### TASK:
Both the line below containing "ATOM 176 O O" and the line containing "ATOM 181 C C", along with every line between them, should be repeated exactly; no other line belongs in the answer.

### Records from a data source:

Start of Block

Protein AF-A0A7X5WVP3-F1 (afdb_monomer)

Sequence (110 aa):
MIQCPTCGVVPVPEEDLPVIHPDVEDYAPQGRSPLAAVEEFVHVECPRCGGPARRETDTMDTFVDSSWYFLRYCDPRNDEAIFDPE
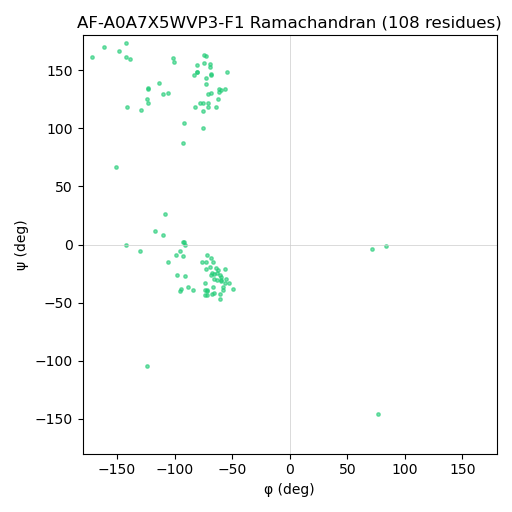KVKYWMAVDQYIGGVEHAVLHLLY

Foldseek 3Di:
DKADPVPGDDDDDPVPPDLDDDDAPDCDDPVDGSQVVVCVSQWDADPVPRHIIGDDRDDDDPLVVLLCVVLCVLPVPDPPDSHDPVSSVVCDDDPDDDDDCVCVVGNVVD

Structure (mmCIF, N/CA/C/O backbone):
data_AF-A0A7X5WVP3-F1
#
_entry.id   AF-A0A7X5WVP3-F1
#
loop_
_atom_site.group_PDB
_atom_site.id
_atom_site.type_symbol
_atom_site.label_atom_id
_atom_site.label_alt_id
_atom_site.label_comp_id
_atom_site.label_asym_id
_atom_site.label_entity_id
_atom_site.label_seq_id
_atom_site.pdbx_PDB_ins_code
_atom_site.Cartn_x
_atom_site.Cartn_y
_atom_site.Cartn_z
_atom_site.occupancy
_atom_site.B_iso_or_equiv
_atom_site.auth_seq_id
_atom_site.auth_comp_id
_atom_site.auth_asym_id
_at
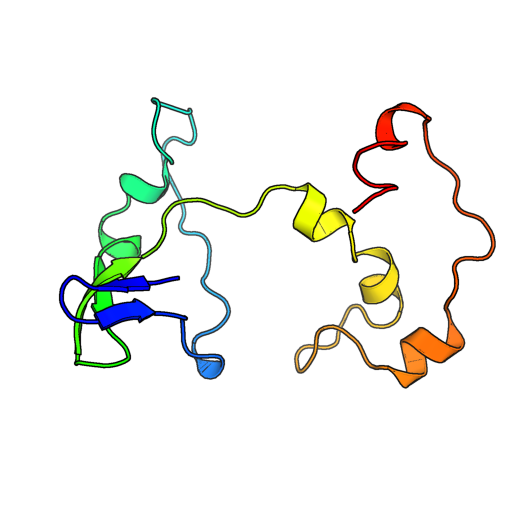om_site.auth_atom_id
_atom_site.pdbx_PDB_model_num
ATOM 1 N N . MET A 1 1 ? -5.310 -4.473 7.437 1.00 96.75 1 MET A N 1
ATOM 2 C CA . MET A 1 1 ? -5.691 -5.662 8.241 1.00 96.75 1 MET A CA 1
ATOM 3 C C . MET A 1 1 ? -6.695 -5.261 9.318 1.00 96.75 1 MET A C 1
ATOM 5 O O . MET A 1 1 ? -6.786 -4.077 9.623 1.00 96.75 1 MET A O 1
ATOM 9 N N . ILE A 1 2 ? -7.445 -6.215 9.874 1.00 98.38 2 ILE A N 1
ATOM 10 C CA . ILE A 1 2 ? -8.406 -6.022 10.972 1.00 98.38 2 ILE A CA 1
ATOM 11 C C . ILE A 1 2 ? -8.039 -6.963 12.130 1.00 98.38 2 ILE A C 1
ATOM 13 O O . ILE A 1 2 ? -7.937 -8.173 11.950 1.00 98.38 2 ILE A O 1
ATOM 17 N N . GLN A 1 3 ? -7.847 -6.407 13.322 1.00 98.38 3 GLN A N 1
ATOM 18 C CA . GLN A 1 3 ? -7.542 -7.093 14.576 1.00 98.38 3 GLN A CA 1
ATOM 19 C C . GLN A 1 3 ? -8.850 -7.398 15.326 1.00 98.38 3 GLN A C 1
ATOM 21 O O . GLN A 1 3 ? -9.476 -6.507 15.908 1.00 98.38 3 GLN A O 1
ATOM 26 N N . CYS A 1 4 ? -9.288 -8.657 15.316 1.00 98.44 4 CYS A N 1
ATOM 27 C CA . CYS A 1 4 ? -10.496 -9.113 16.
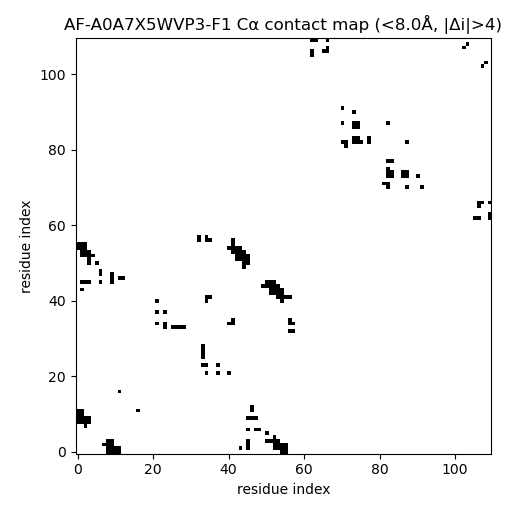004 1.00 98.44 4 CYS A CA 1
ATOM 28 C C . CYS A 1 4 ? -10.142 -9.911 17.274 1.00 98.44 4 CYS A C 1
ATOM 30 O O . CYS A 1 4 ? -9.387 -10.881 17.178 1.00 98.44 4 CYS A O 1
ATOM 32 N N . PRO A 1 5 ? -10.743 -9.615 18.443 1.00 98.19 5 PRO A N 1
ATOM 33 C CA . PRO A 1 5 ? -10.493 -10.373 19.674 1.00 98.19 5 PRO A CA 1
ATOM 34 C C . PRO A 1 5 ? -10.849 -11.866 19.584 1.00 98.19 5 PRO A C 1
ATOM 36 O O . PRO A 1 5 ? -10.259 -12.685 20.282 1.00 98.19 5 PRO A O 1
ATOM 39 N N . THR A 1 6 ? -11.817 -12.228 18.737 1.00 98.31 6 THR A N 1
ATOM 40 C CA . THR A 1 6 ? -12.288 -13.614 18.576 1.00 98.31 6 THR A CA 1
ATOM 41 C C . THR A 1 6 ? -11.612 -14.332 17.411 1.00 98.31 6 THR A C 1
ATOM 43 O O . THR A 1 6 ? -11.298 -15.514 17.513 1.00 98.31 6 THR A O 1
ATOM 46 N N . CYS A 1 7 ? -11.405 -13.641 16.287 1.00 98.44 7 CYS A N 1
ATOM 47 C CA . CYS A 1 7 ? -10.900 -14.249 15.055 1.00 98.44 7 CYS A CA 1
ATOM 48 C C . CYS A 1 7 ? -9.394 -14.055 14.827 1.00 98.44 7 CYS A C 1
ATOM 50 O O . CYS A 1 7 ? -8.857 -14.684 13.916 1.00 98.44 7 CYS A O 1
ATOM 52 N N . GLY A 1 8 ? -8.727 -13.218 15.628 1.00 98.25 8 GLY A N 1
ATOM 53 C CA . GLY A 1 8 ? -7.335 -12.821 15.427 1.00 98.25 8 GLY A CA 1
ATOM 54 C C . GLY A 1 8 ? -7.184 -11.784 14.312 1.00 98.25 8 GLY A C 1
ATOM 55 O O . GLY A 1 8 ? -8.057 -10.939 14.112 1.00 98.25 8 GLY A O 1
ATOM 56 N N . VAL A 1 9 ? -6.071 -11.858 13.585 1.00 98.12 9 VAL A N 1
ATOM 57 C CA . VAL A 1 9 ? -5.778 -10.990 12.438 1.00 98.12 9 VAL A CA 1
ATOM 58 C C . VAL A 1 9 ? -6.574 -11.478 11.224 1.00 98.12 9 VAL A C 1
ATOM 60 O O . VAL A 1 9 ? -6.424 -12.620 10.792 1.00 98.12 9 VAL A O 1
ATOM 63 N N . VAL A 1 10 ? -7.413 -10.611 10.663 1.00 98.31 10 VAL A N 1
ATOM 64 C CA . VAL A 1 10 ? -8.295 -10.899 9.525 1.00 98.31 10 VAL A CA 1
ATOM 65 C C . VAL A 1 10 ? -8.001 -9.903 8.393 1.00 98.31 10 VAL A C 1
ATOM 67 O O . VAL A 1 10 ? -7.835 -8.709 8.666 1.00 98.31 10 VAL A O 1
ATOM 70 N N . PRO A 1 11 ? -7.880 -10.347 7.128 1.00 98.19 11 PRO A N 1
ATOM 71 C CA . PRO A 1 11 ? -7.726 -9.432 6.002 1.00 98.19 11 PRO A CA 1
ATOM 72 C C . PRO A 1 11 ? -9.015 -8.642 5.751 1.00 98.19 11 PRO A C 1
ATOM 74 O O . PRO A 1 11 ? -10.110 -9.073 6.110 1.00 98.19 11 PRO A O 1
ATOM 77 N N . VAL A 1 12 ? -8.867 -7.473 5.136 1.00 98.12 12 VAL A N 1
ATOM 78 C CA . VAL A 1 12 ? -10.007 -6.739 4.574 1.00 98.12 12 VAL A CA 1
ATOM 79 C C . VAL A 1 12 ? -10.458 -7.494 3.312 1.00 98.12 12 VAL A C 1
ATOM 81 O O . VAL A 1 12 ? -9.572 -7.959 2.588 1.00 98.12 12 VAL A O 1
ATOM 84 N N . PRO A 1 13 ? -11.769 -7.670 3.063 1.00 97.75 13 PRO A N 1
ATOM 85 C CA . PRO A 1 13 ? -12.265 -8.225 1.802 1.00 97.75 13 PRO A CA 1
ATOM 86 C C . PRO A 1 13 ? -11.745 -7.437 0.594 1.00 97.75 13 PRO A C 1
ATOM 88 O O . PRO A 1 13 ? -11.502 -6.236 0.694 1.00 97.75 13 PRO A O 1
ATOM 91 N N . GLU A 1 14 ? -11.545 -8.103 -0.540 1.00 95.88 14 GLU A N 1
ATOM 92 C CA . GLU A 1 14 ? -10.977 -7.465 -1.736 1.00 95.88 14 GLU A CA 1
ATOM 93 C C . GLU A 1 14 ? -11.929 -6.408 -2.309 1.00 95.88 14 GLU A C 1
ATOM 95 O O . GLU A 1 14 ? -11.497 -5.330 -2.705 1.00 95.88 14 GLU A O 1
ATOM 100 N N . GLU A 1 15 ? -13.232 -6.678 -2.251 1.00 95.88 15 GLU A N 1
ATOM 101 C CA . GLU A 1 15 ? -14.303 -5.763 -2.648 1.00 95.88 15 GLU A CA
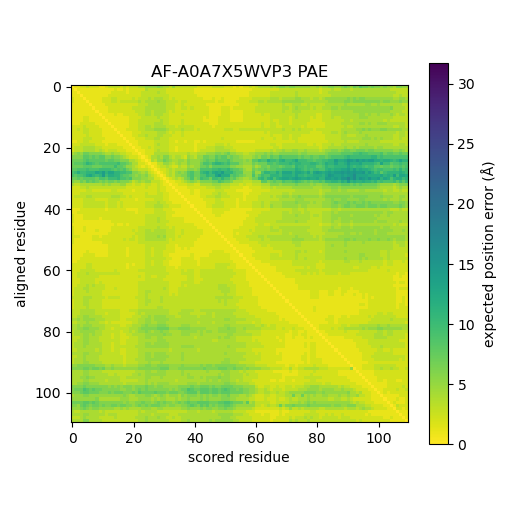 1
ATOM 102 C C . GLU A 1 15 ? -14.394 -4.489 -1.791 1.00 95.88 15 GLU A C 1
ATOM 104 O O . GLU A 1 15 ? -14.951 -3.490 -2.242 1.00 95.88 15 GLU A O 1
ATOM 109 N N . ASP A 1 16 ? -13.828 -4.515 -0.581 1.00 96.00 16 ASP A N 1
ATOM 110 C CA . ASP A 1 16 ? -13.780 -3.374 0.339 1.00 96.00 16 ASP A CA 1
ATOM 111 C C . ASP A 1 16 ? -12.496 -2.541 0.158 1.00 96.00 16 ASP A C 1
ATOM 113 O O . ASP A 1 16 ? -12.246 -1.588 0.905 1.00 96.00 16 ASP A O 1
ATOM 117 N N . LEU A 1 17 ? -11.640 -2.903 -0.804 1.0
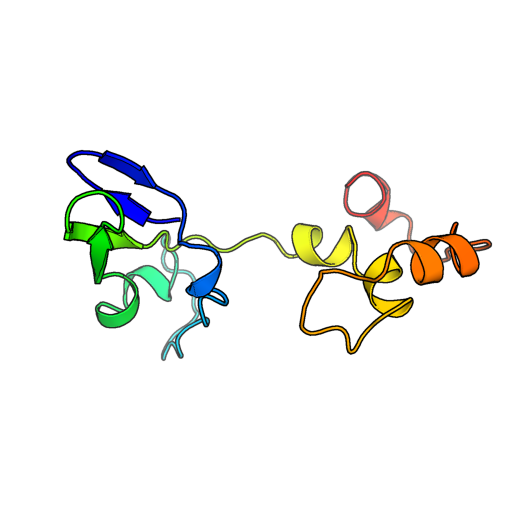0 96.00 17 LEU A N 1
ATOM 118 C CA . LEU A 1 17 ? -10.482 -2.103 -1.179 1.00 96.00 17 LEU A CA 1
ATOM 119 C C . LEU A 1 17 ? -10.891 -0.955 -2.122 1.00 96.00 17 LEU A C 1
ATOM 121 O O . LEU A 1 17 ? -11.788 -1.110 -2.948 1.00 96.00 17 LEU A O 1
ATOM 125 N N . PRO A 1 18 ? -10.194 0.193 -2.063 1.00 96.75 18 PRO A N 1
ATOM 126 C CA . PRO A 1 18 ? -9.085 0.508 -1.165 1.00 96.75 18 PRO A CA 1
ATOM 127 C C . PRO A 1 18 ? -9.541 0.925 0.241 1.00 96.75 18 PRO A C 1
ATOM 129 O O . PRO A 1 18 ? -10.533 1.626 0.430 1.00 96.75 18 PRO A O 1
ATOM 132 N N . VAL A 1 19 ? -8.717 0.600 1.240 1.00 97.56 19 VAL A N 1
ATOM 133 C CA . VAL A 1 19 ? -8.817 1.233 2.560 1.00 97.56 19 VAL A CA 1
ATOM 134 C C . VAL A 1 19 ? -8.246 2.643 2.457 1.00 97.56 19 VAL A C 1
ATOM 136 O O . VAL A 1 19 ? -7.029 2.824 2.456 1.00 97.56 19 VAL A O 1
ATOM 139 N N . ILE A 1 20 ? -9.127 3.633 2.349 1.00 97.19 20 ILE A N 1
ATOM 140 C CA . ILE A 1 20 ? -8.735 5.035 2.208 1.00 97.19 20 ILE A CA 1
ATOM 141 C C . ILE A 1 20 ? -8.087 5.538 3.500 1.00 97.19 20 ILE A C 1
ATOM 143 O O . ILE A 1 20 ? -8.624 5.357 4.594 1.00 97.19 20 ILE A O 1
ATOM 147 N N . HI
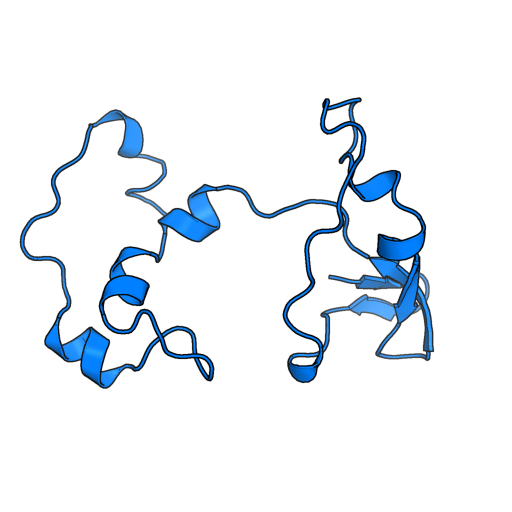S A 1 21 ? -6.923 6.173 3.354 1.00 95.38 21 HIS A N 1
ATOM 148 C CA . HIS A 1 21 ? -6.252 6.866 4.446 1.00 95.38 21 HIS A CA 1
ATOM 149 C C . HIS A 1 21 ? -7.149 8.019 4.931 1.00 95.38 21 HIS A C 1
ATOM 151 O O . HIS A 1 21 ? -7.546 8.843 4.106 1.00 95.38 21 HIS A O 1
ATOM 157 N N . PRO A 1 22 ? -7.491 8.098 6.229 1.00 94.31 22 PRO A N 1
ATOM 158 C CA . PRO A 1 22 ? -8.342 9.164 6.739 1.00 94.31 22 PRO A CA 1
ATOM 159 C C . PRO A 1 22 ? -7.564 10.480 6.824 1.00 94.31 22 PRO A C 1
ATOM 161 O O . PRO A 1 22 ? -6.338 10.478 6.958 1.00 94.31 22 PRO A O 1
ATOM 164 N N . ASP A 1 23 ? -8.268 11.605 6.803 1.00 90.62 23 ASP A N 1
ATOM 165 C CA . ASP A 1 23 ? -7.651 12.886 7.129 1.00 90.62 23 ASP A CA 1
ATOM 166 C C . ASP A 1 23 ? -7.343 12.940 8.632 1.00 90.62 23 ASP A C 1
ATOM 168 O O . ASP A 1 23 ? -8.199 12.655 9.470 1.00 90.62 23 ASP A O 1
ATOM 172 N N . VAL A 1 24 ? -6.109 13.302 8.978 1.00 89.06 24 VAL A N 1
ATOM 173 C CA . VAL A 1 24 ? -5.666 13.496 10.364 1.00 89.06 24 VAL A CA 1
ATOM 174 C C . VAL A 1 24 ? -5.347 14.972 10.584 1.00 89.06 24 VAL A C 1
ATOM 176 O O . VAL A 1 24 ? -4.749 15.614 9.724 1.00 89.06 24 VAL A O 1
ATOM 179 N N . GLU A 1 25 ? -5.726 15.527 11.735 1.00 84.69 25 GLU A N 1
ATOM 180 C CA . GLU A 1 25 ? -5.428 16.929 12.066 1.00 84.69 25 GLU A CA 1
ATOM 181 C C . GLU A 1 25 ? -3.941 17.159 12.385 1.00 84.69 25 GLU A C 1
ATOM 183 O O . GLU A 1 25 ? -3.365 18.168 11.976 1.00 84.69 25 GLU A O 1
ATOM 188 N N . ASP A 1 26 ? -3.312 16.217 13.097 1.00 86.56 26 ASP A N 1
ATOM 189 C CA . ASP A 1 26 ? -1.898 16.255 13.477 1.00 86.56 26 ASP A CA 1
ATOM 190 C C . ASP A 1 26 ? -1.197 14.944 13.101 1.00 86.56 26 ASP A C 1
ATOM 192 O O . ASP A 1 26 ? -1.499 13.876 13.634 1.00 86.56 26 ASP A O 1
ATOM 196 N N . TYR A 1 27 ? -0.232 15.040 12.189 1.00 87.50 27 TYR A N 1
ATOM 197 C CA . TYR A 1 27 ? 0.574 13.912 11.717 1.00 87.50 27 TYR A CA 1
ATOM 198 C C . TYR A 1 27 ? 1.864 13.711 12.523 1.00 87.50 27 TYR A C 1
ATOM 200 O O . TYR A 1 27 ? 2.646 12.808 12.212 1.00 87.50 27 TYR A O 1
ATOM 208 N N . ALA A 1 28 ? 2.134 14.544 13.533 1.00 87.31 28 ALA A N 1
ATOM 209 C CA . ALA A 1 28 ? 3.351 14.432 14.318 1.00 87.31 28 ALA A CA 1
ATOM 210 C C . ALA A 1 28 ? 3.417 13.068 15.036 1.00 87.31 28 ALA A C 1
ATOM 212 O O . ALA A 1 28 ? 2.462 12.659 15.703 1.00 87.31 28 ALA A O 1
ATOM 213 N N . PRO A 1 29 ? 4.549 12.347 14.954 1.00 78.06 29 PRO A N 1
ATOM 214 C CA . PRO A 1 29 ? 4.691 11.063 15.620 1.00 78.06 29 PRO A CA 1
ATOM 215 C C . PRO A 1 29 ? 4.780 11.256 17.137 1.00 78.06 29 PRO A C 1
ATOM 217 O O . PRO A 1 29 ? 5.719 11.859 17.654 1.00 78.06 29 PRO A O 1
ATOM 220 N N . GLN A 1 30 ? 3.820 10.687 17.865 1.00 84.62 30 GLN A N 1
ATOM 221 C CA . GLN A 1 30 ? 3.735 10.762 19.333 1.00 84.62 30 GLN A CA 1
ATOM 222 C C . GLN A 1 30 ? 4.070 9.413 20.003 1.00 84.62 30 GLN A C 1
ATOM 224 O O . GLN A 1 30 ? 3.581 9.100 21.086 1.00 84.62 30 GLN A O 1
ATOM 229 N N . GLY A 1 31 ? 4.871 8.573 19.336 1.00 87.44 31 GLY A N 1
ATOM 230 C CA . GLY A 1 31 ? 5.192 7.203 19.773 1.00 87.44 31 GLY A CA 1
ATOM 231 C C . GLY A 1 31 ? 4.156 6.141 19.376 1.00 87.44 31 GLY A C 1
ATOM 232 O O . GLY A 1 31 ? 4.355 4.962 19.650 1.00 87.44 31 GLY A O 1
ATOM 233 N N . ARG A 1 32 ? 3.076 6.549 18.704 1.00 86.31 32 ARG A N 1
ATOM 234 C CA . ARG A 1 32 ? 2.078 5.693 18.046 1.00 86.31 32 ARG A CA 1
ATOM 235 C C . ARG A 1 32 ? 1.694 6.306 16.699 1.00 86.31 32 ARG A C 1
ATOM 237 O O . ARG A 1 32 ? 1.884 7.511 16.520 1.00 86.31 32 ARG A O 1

End of Block

### REPLY TO THE EXERCISE:
ATOM 176 O O . VAL A 1 24 ? -4.749 15.614 9.724 1.00 89.06 24 VAL A O 1
ATOM 179 N N . GLU A 1 25 ? -5.726 15.527 11.735 1.00 84.69 25 GLU A N 1
ATOM 180 C CA . GLU A 1 25 ? -5.428 16.929 12.066 1.00 84.69 25 GLU A CA 1
ATOM 181 C C . GLU A 1 25 ? -3.941 17.159 12.385 1.00 84.69 25 GLU A C 1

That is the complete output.